● **WORK ORDER**
Please transcribe exactly, and only, the lines of the data below between the line holding "ATOM 124 N N" and the line holding "ATOM 128 O O", inclusive.

── DATA FOR THIS TASK ──

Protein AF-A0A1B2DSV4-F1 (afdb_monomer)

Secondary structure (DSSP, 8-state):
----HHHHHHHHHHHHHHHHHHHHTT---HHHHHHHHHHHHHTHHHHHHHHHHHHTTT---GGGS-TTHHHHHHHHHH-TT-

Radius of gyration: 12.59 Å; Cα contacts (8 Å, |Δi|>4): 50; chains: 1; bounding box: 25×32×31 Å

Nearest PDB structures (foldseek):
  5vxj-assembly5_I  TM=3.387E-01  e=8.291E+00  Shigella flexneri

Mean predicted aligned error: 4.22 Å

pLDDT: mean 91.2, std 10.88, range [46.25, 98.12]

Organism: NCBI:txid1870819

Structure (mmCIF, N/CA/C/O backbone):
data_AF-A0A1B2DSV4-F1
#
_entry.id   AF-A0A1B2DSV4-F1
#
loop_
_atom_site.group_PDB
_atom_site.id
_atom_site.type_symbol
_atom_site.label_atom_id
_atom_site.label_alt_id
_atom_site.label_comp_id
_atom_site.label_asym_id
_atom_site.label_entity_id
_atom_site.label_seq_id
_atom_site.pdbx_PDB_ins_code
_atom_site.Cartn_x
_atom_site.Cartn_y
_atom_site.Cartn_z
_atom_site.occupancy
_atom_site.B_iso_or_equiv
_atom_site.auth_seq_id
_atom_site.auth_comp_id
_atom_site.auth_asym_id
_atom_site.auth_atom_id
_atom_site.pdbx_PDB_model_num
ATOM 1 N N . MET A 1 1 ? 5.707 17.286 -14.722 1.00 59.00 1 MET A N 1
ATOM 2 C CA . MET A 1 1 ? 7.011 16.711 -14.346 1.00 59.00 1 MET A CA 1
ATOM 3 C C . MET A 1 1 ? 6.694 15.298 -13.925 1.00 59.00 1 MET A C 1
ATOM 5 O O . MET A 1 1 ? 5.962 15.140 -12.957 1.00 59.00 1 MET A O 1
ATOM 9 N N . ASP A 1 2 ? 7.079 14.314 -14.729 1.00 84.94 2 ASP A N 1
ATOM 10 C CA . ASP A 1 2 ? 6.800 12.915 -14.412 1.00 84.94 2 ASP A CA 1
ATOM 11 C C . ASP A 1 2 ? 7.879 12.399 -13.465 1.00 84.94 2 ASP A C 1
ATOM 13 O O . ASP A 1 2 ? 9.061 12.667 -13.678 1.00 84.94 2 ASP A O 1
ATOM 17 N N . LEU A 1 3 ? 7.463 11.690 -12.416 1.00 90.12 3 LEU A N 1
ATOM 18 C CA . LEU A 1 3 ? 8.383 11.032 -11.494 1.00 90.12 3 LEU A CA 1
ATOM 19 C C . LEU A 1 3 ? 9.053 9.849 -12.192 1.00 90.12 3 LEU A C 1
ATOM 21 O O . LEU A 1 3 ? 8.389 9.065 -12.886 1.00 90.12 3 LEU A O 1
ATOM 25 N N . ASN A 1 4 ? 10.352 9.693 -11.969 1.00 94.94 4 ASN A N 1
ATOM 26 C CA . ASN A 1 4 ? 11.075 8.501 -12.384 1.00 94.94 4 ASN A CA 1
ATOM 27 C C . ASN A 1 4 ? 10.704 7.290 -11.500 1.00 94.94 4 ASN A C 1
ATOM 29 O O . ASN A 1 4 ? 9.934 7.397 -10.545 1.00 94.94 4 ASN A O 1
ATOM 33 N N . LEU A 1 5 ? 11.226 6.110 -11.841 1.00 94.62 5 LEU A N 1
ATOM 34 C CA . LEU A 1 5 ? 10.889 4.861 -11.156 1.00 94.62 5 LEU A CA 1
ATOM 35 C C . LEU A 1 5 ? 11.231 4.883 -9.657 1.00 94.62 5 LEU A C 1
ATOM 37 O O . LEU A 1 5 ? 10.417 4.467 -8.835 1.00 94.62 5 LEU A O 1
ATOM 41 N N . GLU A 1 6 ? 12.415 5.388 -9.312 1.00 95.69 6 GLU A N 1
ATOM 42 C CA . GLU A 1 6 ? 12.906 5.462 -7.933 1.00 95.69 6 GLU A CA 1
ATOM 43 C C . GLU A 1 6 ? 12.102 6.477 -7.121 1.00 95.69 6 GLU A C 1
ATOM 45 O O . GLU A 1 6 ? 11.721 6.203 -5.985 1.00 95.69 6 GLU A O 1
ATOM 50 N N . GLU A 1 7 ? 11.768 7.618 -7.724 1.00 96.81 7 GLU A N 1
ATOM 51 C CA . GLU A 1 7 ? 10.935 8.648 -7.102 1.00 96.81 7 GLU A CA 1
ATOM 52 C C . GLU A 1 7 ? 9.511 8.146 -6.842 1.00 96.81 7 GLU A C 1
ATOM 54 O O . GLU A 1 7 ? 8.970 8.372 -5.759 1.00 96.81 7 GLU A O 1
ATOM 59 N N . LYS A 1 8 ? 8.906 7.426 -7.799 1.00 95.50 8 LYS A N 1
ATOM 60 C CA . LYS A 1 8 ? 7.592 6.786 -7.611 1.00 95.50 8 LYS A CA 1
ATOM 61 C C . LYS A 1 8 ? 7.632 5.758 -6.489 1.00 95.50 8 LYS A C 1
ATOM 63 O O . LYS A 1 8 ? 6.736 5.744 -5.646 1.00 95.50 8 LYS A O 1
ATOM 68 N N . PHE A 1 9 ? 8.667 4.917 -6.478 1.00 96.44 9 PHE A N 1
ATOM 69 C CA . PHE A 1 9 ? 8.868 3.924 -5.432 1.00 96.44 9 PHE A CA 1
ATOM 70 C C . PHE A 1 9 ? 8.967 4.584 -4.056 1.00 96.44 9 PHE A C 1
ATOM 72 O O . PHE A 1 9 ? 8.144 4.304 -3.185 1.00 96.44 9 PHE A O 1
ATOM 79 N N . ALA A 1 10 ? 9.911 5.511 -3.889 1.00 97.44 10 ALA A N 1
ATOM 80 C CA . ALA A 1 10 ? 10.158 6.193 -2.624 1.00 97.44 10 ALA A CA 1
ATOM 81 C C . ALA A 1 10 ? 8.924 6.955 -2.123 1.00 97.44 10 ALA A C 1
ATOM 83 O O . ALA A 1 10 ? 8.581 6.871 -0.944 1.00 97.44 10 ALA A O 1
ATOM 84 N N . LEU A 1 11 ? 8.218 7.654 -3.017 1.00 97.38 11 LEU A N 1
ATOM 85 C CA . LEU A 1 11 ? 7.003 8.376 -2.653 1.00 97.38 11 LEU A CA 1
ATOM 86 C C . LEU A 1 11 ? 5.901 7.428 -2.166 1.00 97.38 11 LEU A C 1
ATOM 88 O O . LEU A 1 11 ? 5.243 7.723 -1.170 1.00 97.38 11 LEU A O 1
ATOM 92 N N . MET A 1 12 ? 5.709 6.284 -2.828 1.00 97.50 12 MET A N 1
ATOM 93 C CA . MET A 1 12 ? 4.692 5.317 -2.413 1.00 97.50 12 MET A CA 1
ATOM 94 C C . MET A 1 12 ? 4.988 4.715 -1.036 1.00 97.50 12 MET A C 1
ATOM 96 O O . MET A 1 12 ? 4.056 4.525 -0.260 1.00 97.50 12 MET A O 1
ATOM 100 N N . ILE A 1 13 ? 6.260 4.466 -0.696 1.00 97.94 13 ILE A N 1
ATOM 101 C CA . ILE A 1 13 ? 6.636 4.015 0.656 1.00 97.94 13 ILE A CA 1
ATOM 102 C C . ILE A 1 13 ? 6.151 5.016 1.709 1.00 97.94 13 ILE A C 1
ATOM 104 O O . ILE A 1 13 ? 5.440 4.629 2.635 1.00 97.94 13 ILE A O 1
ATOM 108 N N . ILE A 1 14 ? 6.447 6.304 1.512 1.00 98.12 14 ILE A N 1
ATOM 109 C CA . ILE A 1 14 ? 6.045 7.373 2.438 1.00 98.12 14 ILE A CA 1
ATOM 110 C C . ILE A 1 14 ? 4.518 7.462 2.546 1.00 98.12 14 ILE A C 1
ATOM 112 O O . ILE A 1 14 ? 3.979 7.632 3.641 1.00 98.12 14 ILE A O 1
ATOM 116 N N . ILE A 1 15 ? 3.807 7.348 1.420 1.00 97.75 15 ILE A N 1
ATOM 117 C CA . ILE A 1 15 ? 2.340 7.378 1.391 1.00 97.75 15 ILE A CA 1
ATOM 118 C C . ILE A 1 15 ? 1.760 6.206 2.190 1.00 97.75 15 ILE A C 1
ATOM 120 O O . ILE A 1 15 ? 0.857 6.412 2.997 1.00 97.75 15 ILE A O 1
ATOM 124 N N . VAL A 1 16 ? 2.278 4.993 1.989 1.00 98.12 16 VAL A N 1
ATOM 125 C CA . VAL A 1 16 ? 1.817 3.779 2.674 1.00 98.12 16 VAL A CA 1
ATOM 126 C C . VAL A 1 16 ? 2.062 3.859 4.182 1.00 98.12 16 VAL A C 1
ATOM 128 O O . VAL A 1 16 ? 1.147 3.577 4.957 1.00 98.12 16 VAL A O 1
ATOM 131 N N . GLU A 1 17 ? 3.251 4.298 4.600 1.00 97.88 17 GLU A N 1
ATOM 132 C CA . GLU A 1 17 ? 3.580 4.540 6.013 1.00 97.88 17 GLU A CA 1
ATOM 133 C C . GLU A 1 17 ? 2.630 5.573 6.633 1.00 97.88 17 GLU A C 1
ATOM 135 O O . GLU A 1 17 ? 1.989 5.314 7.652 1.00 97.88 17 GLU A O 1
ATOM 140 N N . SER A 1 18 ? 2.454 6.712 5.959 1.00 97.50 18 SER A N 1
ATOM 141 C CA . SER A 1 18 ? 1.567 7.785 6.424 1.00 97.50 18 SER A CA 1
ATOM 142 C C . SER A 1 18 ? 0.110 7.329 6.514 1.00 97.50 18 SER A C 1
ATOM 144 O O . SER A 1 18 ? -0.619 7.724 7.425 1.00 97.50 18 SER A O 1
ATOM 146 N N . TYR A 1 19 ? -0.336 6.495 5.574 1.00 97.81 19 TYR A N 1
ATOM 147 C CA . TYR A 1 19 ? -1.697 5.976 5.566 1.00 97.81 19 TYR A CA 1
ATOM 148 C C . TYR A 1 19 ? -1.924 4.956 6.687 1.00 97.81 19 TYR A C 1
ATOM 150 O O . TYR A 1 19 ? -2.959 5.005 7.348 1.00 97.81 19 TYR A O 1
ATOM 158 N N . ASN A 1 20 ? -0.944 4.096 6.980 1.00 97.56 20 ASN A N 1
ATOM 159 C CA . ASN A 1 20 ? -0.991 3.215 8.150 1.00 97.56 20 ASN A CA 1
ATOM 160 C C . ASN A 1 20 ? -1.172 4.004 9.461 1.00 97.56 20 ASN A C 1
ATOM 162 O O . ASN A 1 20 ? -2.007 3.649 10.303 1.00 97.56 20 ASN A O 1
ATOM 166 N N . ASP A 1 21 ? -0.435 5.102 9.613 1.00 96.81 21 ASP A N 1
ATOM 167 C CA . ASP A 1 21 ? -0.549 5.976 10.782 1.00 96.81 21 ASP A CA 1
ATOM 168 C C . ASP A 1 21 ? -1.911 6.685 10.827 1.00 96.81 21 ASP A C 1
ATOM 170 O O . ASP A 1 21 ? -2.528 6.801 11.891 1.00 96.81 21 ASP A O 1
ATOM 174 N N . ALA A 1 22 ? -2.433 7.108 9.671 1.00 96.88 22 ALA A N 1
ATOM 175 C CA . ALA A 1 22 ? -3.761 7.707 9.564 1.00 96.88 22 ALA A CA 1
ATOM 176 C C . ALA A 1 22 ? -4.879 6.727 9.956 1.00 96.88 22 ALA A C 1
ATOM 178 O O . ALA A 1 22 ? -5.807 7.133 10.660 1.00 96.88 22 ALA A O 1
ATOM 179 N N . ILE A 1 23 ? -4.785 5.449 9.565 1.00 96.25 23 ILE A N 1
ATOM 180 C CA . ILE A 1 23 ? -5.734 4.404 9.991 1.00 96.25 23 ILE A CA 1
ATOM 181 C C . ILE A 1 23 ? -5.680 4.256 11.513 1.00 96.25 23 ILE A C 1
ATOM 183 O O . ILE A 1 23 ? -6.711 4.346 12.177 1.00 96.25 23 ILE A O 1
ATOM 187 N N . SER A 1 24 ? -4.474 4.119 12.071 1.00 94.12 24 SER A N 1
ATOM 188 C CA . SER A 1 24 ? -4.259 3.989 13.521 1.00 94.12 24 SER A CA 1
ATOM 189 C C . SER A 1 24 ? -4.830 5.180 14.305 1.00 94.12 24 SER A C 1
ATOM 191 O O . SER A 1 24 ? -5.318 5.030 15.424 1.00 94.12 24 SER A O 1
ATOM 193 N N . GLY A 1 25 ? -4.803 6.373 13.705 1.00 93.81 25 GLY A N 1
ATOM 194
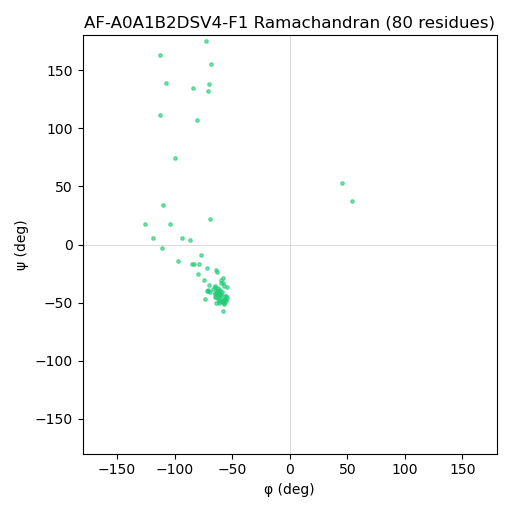 C CA . GLY A 1 25 ? -5.360 7.601 14.265 1.00 93.81 25 GLY A CA 1
ATOM 195 C C . GLY A 1 25 ? -6.849 7.852 13.991 1.00 93.81 25 GLY A C 1
ATOM 196 O O . GLY A 1 25 ? -7.320 8.925 14.370 1.00 93.81 25 GLY A O 1
ATOM 197 N N . ASN A 1 26 ? -7.580 6.938 13.335 1.00 91.56 26 ASN A N 1
ATOM 198 C CA . ASN A 1 26 ? -8.960 7.142 12.849 1.00 91.56 26 ASN A CA 1
ATOM 199 C C . ASN A 1 26 ? -9.126 8.395 11.959 1.00 91.56 26 ASN A C 1
ATOM 201 O O . ASN A 1 26 ? -10.119 9.116 12.049 1.00 91.56 26 ASN A O 1
ATOM 205 N N . LYS A 1 27 ? -8.125 8.676 11.120 1.00 93.38 27 LYS A N 1
ATOM 206 C CA . LYS 
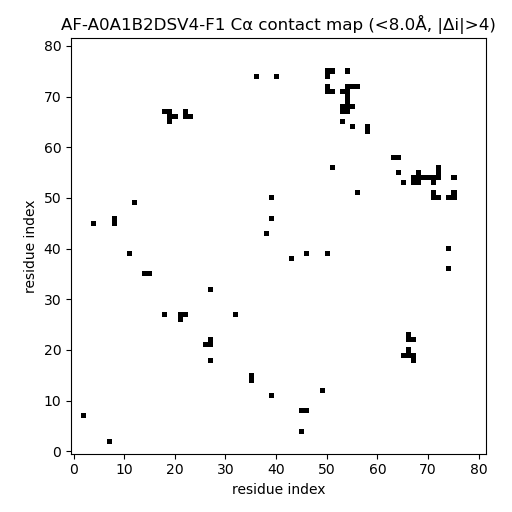A 1 27 ? -8.078 9.808 10.172 1.00 93.38 27 LYS A CA 1
ATOM 207 C C . LYS A 1 27 ? -7.977 9.358 8.712 1.00 93.38 27 LYS
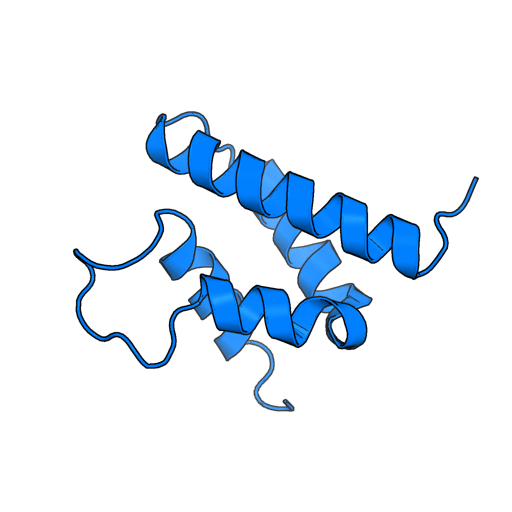 A C 1
ATOM 209 O O . LYS A 1 27 ? -7.759 10.188 7.838 1.00 93.38 27 LYS A O 1
ATOM 214 N N . ALA A 1 28 ? -8.060 8.056 8.455 1.00 91.38 28 ALA A N 1
ATOM 215 C CA . ALA A 1 28 ? -8.024 7.521 7.104 1.00 91.38 28 ALA A CA 1
ATOM 216 C C . ALA A 1 28 ? -9.325 7.851 6.361 1.00 91.38 28 ALA A C 1
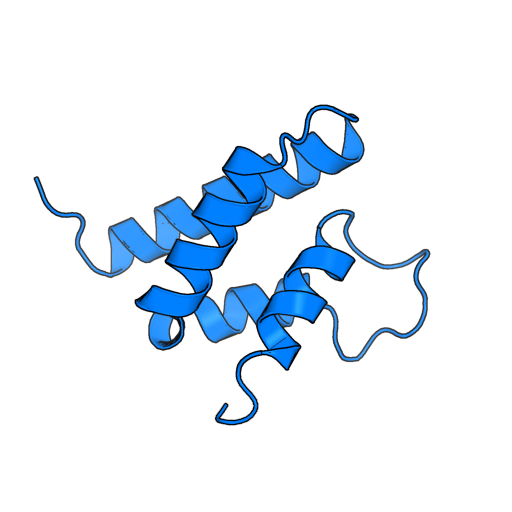
ATOM 218 O O . ALA A 1 28 ? -10.418 7.639 6.885 1.00 91.38 28 ALA A O 1
ATOM 219 N N . GLU A 1 29 ? -9.190 8.351 5.136 1.00 92.12 29 GLU A N 1
ATOM 220 C CA . GLU A 1 29 ? -10.311 8.652 4.249 1.00 92.12 29 GLU A CA 1
ATOM 221 C C . GLU A 1 29 ? -10.369 7.626 3.102 1.00 92.12 29 GLU A C 1
ATOM 223 O O . GLU A 1 29 ? -9.341 7.235 2.544 1.00 92.12 29 GLU A O 1
ATOM 228 N N . GLU A 1 30 ? -11.575 7.183 2.738 1.00 88.94 30 GLU A N 1
ATOM 229 C CA . GLU A 1 30 ? -11.799 6.109 1.754 1.00 88.94 30 GLU A CA 1
ATOM 230 C C . GLU A 1 30 ? -11.304 6.470 0.341 1.00 88.94 30 GLU A C 1
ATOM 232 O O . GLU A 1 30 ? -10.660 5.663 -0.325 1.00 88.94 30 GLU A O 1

───

● **ANSWER TO THE EXERCISE**
ATOM 124 N N . VAL A 1 16 ? 2.278 4.993 1.989 1.00 98.12 16 VAL A N 1
ATOM 125 C CA . VAL A 1 16 ? 1.817 3.779 2.674 1.00 98.12 16 VAL A CA 1
ATOM 126 C C . VAL A 1 16 ? 2.062 3.859 4.182 1.00 98.12 16 VAL A C 1
ATOM 128 O O . VAL A 1 16 ? 1.147 3.577 4.957 1.00 98.12 16 VAL A O 1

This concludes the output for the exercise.